Recorded data:
==========

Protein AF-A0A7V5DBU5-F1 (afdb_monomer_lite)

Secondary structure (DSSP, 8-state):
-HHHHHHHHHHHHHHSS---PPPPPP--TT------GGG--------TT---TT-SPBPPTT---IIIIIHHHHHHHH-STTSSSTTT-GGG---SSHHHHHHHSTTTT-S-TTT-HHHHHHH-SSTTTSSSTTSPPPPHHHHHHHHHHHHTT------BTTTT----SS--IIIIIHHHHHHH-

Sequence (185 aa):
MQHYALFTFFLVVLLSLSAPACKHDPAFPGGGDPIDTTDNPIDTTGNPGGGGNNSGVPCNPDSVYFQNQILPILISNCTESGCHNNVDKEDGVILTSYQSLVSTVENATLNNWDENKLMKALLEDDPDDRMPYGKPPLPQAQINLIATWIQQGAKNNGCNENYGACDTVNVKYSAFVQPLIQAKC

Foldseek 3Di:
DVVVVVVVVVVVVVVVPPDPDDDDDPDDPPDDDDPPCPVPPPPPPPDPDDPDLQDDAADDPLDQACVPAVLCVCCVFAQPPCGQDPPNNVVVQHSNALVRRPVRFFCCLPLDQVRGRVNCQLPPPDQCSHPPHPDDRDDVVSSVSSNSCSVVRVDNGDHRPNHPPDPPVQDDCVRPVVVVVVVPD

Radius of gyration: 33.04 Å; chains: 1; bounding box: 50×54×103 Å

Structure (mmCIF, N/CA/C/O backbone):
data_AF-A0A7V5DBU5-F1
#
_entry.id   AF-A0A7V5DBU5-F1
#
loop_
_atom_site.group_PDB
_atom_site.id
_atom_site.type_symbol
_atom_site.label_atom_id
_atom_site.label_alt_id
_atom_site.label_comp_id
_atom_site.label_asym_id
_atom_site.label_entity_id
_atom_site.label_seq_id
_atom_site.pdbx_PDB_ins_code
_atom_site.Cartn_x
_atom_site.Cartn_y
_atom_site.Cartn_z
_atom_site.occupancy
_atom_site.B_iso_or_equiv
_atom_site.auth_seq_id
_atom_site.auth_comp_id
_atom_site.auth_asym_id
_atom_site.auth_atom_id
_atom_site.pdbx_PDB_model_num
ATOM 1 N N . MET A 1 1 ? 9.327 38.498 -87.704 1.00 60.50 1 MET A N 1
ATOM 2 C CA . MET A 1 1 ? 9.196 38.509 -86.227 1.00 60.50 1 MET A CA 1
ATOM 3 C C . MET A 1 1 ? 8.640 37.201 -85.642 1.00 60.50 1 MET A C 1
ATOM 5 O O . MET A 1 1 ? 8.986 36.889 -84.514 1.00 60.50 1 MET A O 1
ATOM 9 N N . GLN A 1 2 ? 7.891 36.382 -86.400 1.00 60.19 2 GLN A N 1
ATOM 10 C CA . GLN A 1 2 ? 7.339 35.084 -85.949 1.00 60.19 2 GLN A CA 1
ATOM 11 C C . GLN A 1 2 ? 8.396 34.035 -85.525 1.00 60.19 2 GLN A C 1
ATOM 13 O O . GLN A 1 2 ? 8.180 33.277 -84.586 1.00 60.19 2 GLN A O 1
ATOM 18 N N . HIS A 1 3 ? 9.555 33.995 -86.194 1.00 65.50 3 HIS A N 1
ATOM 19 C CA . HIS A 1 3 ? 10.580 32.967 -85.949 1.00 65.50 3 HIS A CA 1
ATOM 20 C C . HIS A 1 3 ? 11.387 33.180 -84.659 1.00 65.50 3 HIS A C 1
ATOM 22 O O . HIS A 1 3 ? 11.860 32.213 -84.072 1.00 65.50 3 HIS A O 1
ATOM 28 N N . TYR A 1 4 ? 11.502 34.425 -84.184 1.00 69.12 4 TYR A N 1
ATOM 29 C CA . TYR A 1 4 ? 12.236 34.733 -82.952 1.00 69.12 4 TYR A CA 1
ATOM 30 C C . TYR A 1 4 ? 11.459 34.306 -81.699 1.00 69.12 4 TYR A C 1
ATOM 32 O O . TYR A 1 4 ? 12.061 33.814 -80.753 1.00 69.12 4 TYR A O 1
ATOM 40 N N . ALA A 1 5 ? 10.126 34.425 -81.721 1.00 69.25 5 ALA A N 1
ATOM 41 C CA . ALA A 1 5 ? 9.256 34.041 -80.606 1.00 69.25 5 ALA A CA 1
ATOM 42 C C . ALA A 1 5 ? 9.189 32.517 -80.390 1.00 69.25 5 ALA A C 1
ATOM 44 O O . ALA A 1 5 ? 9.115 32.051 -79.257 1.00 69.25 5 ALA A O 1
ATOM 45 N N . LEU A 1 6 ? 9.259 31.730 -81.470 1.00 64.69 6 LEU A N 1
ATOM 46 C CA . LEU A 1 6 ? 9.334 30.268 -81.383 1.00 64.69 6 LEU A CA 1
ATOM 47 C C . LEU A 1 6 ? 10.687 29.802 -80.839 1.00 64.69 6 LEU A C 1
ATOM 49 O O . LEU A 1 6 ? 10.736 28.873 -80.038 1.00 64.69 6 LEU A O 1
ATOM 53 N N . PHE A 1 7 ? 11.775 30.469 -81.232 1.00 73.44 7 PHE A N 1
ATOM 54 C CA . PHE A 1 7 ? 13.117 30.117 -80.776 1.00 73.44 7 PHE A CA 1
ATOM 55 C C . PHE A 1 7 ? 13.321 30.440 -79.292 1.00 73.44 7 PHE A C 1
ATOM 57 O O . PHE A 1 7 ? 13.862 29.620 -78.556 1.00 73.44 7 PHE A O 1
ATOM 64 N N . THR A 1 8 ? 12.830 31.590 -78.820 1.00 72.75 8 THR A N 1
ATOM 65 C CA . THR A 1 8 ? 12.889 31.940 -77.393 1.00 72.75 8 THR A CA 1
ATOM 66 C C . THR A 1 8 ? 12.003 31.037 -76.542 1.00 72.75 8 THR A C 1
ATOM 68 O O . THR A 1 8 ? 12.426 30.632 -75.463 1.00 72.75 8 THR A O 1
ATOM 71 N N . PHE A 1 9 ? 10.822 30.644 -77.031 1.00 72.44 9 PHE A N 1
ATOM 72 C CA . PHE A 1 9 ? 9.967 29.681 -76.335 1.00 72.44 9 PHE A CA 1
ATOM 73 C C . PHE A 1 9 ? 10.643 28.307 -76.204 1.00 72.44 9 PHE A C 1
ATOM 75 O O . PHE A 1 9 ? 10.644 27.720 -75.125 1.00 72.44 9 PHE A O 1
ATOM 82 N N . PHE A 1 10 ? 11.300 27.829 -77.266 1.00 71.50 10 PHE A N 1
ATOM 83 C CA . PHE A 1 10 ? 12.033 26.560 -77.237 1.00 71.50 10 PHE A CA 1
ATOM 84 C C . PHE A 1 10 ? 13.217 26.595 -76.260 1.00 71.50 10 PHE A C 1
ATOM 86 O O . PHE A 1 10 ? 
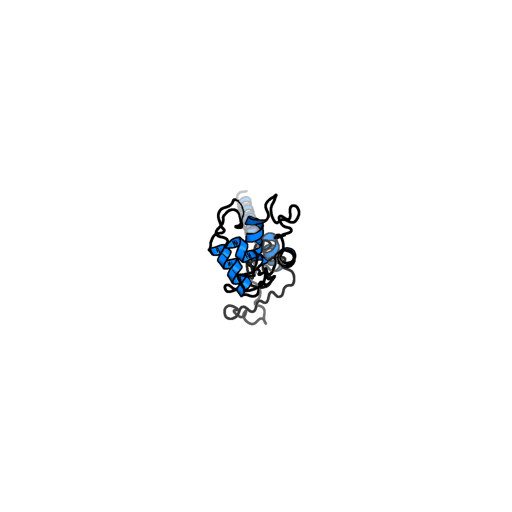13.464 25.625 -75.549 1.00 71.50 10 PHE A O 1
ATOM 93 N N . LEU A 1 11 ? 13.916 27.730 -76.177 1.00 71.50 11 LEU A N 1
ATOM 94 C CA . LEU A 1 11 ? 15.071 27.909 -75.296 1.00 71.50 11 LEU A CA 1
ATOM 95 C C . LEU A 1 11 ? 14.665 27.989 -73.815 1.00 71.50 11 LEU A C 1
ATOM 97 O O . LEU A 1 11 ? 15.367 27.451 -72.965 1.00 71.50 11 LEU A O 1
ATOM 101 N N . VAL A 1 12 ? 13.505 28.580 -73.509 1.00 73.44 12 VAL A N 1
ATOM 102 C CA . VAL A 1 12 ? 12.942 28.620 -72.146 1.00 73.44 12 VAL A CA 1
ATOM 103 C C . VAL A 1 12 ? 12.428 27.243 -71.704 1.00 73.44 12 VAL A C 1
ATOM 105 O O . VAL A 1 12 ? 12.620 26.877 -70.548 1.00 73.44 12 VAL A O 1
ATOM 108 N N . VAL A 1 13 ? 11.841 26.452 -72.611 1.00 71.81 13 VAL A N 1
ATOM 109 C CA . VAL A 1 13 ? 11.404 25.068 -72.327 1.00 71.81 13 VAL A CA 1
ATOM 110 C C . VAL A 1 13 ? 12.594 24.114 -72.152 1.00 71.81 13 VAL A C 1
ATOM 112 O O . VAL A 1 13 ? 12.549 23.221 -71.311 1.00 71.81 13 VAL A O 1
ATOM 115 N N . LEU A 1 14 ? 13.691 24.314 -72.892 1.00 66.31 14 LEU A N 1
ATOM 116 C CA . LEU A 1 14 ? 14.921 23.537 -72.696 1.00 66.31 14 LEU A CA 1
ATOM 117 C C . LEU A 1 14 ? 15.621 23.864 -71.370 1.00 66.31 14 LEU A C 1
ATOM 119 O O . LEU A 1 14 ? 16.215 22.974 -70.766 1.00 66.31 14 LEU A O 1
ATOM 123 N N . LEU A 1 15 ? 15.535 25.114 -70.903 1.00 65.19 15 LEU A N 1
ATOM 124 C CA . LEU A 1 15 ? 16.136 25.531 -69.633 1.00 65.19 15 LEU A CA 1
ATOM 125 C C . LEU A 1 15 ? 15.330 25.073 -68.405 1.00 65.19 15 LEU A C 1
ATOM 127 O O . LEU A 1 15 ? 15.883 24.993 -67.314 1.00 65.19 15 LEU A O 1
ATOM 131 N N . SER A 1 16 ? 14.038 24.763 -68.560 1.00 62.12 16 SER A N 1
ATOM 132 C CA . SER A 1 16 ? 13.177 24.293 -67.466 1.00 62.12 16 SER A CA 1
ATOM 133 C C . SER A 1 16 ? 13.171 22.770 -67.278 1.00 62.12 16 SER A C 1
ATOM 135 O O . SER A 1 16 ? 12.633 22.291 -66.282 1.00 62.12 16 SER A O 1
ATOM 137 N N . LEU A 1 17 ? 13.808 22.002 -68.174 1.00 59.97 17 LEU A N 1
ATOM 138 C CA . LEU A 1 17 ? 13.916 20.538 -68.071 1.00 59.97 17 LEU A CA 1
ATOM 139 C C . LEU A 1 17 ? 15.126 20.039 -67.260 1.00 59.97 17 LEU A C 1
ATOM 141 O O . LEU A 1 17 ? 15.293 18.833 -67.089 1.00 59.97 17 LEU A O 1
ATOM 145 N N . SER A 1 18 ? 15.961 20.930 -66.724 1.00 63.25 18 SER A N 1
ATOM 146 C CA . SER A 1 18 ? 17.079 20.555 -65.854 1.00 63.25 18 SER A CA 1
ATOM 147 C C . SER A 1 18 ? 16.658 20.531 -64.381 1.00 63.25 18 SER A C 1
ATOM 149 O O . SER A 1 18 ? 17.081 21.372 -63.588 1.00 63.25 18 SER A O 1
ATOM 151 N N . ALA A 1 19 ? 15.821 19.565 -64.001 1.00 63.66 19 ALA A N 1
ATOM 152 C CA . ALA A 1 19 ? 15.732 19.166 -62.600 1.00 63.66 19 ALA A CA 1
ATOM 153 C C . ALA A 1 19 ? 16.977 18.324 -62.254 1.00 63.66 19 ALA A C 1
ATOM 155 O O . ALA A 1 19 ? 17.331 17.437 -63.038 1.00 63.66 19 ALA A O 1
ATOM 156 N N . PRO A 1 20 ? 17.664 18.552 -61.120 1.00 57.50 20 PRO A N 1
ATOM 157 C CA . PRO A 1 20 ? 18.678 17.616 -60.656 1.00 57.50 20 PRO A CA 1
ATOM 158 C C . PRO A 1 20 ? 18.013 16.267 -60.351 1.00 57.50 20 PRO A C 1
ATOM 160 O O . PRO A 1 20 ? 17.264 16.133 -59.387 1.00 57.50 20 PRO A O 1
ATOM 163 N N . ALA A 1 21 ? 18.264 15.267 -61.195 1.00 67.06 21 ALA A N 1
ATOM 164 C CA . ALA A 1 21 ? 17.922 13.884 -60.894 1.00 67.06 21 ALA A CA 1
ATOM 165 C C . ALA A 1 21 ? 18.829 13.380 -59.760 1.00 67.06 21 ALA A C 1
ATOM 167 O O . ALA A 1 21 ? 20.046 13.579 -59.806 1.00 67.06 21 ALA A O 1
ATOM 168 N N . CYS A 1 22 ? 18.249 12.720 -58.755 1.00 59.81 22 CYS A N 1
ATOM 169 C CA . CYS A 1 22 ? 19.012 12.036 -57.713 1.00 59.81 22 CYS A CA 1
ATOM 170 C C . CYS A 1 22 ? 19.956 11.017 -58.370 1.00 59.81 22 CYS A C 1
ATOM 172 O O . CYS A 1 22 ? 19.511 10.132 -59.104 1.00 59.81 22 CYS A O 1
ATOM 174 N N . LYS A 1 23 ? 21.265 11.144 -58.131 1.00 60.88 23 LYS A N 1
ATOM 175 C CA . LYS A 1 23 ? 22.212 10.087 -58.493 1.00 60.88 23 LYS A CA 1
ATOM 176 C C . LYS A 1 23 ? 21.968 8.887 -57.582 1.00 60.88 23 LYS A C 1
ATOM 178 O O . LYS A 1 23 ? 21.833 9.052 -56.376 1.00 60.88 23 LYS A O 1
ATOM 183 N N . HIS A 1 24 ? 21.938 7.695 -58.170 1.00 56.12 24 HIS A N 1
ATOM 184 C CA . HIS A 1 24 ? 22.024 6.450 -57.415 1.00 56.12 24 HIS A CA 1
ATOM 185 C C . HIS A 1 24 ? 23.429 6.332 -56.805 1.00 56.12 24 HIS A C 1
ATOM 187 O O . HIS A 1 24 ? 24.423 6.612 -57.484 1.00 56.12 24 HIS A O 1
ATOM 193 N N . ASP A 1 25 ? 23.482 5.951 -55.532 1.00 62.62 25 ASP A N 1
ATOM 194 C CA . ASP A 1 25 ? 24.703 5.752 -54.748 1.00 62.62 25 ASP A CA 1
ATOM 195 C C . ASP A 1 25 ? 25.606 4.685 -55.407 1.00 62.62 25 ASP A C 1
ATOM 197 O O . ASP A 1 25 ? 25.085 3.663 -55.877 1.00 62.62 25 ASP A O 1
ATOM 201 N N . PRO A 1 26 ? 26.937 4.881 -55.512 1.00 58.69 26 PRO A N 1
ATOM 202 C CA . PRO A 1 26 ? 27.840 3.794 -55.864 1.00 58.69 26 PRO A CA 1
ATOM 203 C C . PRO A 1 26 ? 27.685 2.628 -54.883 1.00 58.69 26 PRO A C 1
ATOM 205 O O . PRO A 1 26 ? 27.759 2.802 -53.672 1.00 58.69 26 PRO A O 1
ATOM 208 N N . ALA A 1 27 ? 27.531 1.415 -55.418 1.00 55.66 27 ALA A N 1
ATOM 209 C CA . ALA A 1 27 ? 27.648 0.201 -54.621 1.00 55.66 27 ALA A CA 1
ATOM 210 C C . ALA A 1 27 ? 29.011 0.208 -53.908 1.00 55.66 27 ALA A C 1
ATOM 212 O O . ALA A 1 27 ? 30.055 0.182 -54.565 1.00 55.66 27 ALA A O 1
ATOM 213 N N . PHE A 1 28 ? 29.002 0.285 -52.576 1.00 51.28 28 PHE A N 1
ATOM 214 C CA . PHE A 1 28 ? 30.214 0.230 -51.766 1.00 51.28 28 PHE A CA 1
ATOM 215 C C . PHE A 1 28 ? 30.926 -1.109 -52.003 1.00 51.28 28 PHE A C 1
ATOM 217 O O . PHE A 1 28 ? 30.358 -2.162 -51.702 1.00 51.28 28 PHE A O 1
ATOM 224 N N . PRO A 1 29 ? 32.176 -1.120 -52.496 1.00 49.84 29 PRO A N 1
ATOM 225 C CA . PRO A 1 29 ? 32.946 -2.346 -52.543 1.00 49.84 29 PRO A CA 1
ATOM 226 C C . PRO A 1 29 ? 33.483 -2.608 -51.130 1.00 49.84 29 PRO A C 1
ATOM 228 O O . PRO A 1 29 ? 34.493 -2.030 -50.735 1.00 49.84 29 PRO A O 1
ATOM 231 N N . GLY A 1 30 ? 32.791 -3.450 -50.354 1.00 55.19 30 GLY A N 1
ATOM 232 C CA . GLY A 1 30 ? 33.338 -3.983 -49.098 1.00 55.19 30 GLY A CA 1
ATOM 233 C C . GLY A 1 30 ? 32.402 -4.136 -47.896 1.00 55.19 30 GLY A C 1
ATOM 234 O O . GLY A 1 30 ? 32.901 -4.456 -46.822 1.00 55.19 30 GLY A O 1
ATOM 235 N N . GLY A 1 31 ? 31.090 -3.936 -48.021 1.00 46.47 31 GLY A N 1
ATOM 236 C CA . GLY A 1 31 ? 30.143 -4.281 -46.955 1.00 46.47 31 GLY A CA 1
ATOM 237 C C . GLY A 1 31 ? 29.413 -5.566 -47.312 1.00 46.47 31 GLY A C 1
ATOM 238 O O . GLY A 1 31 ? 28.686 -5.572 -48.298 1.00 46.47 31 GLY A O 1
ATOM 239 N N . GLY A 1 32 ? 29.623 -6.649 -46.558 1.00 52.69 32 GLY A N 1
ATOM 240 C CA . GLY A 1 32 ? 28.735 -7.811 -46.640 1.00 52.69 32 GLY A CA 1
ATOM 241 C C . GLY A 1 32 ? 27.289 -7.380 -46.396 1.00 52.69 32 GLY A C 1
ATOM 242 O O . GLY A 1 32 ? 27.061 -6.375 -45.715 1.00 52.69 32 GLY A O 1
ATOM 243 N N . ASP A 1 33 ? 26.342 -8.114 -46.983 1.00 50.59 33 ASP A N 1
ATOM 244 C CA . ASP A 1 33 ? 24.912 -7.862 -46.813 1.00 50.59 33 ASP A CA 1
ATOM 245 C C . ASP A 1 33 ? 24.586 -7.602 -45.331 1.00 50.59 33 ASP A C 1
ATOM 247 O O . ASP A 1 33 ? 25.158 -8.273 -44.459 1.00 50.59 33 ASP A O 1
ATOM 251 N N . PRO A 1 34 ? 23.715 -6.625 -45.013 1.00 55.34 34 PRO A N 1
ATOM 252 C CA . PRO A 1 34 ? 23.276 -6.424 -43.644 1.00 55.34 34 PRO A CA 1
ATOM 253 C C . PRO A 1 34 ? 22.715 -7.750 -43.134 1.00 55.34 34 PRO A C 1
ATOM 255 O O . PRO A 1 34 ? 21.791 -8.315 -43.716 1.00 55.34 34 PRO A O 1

==========

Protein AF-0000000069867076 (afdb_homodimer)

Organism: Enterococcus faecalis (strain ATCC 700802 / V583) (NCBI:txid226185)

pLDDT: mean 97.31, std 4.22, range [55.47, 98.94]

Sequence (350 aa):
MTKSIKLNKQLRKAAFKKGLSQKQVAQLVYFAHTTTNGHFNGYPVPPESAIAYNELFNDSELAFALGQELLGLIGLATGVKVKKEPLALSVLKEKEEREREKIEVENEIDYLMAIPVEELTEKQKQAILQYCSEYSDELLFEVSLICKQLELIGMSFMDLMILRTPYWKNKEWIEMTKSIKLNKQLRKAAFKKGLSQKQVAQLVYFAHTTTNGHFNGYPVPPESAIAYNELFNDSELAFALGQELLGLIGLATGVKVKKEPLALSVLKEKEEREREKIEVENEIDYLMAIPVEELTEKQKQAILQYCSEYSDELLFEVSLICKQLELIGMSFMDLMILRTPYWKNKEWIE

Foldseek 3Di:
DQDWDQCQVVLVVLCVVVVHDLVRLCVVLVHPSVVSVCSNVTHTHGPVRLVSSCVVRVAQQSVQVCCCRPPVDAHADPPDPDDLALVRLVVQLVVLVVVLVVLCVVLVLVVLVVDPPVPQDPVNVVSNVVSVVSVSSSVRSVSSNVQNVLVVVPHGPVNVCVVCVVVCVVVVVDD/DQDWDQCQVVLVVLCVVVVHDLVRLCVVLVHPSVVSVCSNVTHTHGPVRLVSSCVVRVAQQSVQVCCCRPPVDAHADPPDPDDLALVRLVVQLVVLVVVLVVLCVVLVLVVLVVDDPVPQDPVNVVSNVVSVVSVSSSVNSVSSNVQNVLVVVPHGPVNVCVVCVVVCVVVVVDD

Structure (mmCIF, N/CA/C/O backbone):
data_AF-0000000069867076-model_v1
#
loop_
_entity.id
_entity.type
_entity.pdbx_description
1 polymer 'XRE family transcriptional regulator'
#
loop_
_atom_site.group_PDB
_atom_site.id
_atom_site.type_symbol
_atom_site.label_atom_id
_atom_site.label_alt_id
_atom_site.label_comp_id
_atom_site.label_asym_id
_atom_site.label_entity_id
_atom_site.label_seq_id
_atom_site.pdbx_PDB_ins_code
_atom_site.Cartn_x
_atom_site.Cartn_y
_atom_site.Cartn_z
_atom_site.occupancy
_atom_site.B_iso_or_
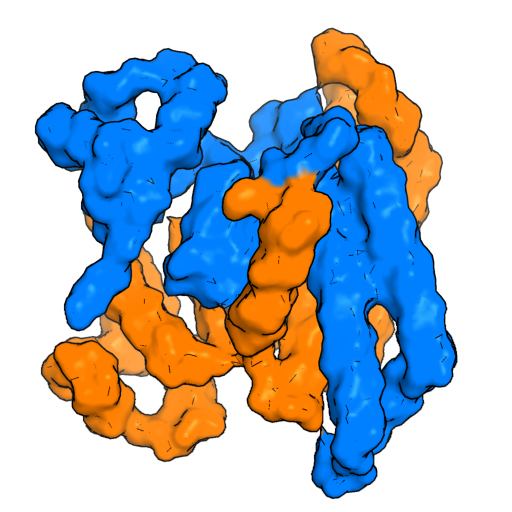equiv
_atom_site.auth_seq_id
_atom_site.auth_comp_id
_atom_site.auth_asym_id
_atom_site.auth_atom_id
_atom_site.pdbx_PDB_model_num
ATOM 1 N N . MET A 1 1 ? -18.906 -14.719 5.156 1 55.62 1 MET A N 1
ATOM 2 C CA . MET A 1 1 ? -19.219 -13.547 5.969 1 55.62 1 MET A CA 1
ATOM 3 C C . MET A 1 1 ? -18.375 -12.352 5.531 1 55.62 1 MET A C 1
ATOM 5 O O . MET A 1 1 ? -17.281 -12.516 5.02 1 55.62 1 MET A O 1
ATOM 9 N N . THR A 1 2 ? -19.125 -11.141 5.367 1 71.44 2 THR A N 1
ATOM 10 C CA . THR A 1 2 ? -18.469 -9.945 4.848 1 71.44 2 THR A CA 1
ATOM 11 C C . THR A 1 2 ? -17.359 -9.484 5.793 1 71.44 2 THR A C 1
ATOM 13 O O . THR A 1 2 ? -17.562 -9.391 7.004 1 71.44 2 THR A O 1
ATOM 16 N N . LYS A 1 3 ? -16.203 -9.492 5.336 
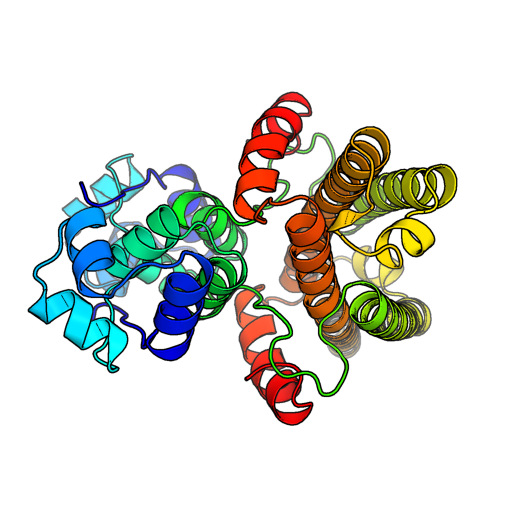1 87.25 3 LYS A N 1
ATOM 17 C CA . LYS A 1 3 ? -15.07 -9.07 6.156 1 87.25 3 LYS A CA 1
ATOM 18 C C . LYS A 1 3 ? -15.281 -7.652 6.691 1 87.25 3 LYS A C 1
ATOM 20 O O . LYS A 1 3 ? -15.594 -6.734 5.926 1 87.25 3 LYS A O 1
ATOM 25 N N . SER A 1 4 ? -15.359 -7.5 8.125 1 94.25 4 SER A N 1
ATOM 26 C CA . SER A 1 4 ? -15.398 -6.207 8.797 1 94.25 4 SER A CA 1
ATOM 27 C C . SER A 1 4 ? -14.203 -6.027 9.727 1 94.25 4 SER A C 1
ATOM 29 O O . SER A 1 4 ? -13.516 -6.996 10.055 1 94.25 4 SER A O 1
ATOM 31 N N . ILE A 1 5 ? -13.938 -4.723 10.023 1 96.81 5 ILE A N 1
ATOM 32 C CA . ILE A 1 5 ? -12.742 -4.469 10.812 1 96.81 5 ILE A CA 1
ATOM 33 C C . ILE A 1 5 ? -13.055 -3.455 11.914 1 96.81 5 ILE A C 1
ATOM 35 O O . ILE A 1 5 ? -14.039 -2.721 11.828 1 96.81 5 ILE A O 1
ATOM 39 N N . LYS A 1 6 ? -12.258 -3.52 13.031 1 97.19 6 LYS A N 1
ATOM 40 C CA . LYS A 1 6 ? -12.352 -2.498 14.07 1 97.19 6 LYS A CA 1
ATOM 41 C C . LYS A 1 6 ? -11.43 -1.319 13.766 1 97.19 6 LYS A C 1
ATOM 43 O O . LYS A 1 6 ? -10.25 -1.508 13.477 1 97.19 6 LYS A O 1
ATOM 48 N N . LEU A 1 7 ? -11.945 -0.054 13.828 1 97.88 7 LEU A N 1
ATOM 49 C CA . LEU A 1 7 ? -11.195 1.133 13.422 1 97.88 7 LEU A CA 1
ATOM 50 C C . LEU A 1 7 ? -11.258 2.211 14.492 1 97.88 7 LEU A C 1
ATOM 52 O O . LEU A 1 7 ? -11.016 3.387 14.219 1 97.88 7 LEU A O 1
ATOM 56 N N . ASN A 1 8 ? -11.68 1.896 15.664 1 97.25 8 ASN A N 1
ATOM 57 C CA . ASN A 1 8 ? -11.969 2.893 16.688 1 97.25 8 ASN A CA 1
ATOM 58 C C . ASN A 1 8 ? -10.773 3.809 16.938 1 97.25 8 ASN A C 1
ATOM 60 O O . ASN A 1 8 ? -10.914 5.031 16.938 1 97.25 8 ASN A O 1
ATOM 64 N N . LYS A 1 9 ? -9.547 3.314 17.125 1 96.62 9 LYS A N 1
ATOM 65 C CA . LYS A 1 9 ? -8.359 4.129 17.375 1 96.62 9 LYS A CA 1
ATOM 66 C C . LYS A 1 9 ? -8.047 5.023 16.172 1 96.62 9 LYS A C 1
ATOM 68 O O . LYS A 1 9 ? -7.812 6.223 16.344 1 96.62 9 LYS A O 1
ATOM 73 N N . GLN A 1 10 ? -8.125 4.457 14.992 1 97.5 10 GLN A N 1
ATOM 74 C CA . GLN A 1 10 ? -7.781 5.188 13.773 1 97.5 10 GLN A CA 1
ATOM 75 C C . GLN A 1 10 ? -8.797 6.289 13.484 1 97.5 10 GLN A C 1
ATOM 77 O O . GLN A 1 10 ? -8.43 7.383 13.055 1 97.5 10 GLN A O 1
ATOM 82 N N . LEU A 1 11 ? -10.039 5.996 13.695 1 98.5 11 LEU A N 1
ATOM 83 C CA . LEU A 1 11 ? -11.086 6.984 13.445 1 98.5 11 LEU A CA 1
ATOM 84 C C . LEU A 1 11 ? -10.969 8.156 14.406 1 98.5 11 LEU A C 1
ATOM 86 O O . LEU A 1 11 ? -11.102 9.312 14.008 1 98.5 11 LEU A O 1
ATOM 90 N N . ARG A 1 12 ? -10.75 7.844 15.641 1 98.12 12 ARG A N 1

==========

◆ **Instructions for the task**:
Although pictures appear among the entries, please set down only the lines from the one with "ATOM 46 C CA" up to and including the one with "ATOM 94 C CA", word for word.

◆ **Final answer**:
ATOM 46 C CA . LEU A 1 6 ? 9.334 30.268 -81.383 1.00 64.69 6 LEU A CA 1
ATOM 47 C C . LEU A 1 6 ? 10.687 29.802 -80.839 1.00 64.69 6 LEU A C 1
ATOM 49 O O . LEU A 1 6 ? 10.736 28.873 -80.038 1.00 64.69 6 LEU A O 1
ATOM 53 N N . PHE A 1 7 ? 11.775 30.469 -81.232 1.00 73.44 7 PHE A N 1
ATOM 54 C CA . PHE A 1 7 ? 13.117 30.117 -80.776 1.00 73.44 7 PHE A CA 1
ATOM 55 C C . PHE A 1 7 ? 13.321 30.440 -79.292 1.00 73.44 7 PHE A C 1
ATOM 57 O O . PHE A 1 7 ? 13.862 29.620 -78.556 1.00 73.44 7 PHE A O 1
ATOM 64 N N . THR A 1 8 ? 12.830 31.590 -78.820 1.00 72.75 8 THR A N 1
ATOM 65 C CA . THR A 1 8 ? 12.889 31.940 -77.393 1.00 72.75 8 THR A CA 1
ATOM 66 C C . THR A 1 8 ? 12.003 31.037 -76.542 1.00 72.75 8 THR A C 1
ATOM 68 O O . THR A 1 8 ? 12.426 30.632 -75.463 1.00 72.75 8 THR A O 1
ATOM 71 N N . PHE A 1 9 ? 10.822 30.644 -77.031 1.00 72.44 9 PHE A N 1
ATOM 72 C CA . PHE A 1 9 ? 9.967 29.681 -76.335 1.00 72.44 9 PHE A CA 1
ATOM 73 C C . PHE A 1 9 ? 10.643 28.307 -76.204 1.00 72.44 9 PHE A C 1
ATOM 75 O O . PHE A 1 9 ? 10.644 27.720 -75.125 1.00 72.44 9 PHE A O 1
ATOM 82 N N . PHE A 1 10 ? 11.300 27.829 -77.266 1.00 71.50 10 PHE A N 1
ATOM 83 C CA . PHE A 1 10 ? 12.033 26.560 -77.237 1.00 71.50 10 PHE A CA 1
ATOM 84 C C . PHE A 1 10 ? 13.217 26.595 -76.260 1.00 71.50 10 PHE A C 1
ATOM 86 O O . PHE A 1 10 ? 
13.464 25.625 -75.549 1.00 71.50 10 PHE A O 1
ATOM 93 N N . LEU A 1 11 ? 13.916 27.730 -76.177 1.00 71.50 11 LEU A N 1
ATOM 94 C CA . LEU A 1 11 ? 15.071 27.909 -75.296 1.00 71.50 11 LEU A CA 1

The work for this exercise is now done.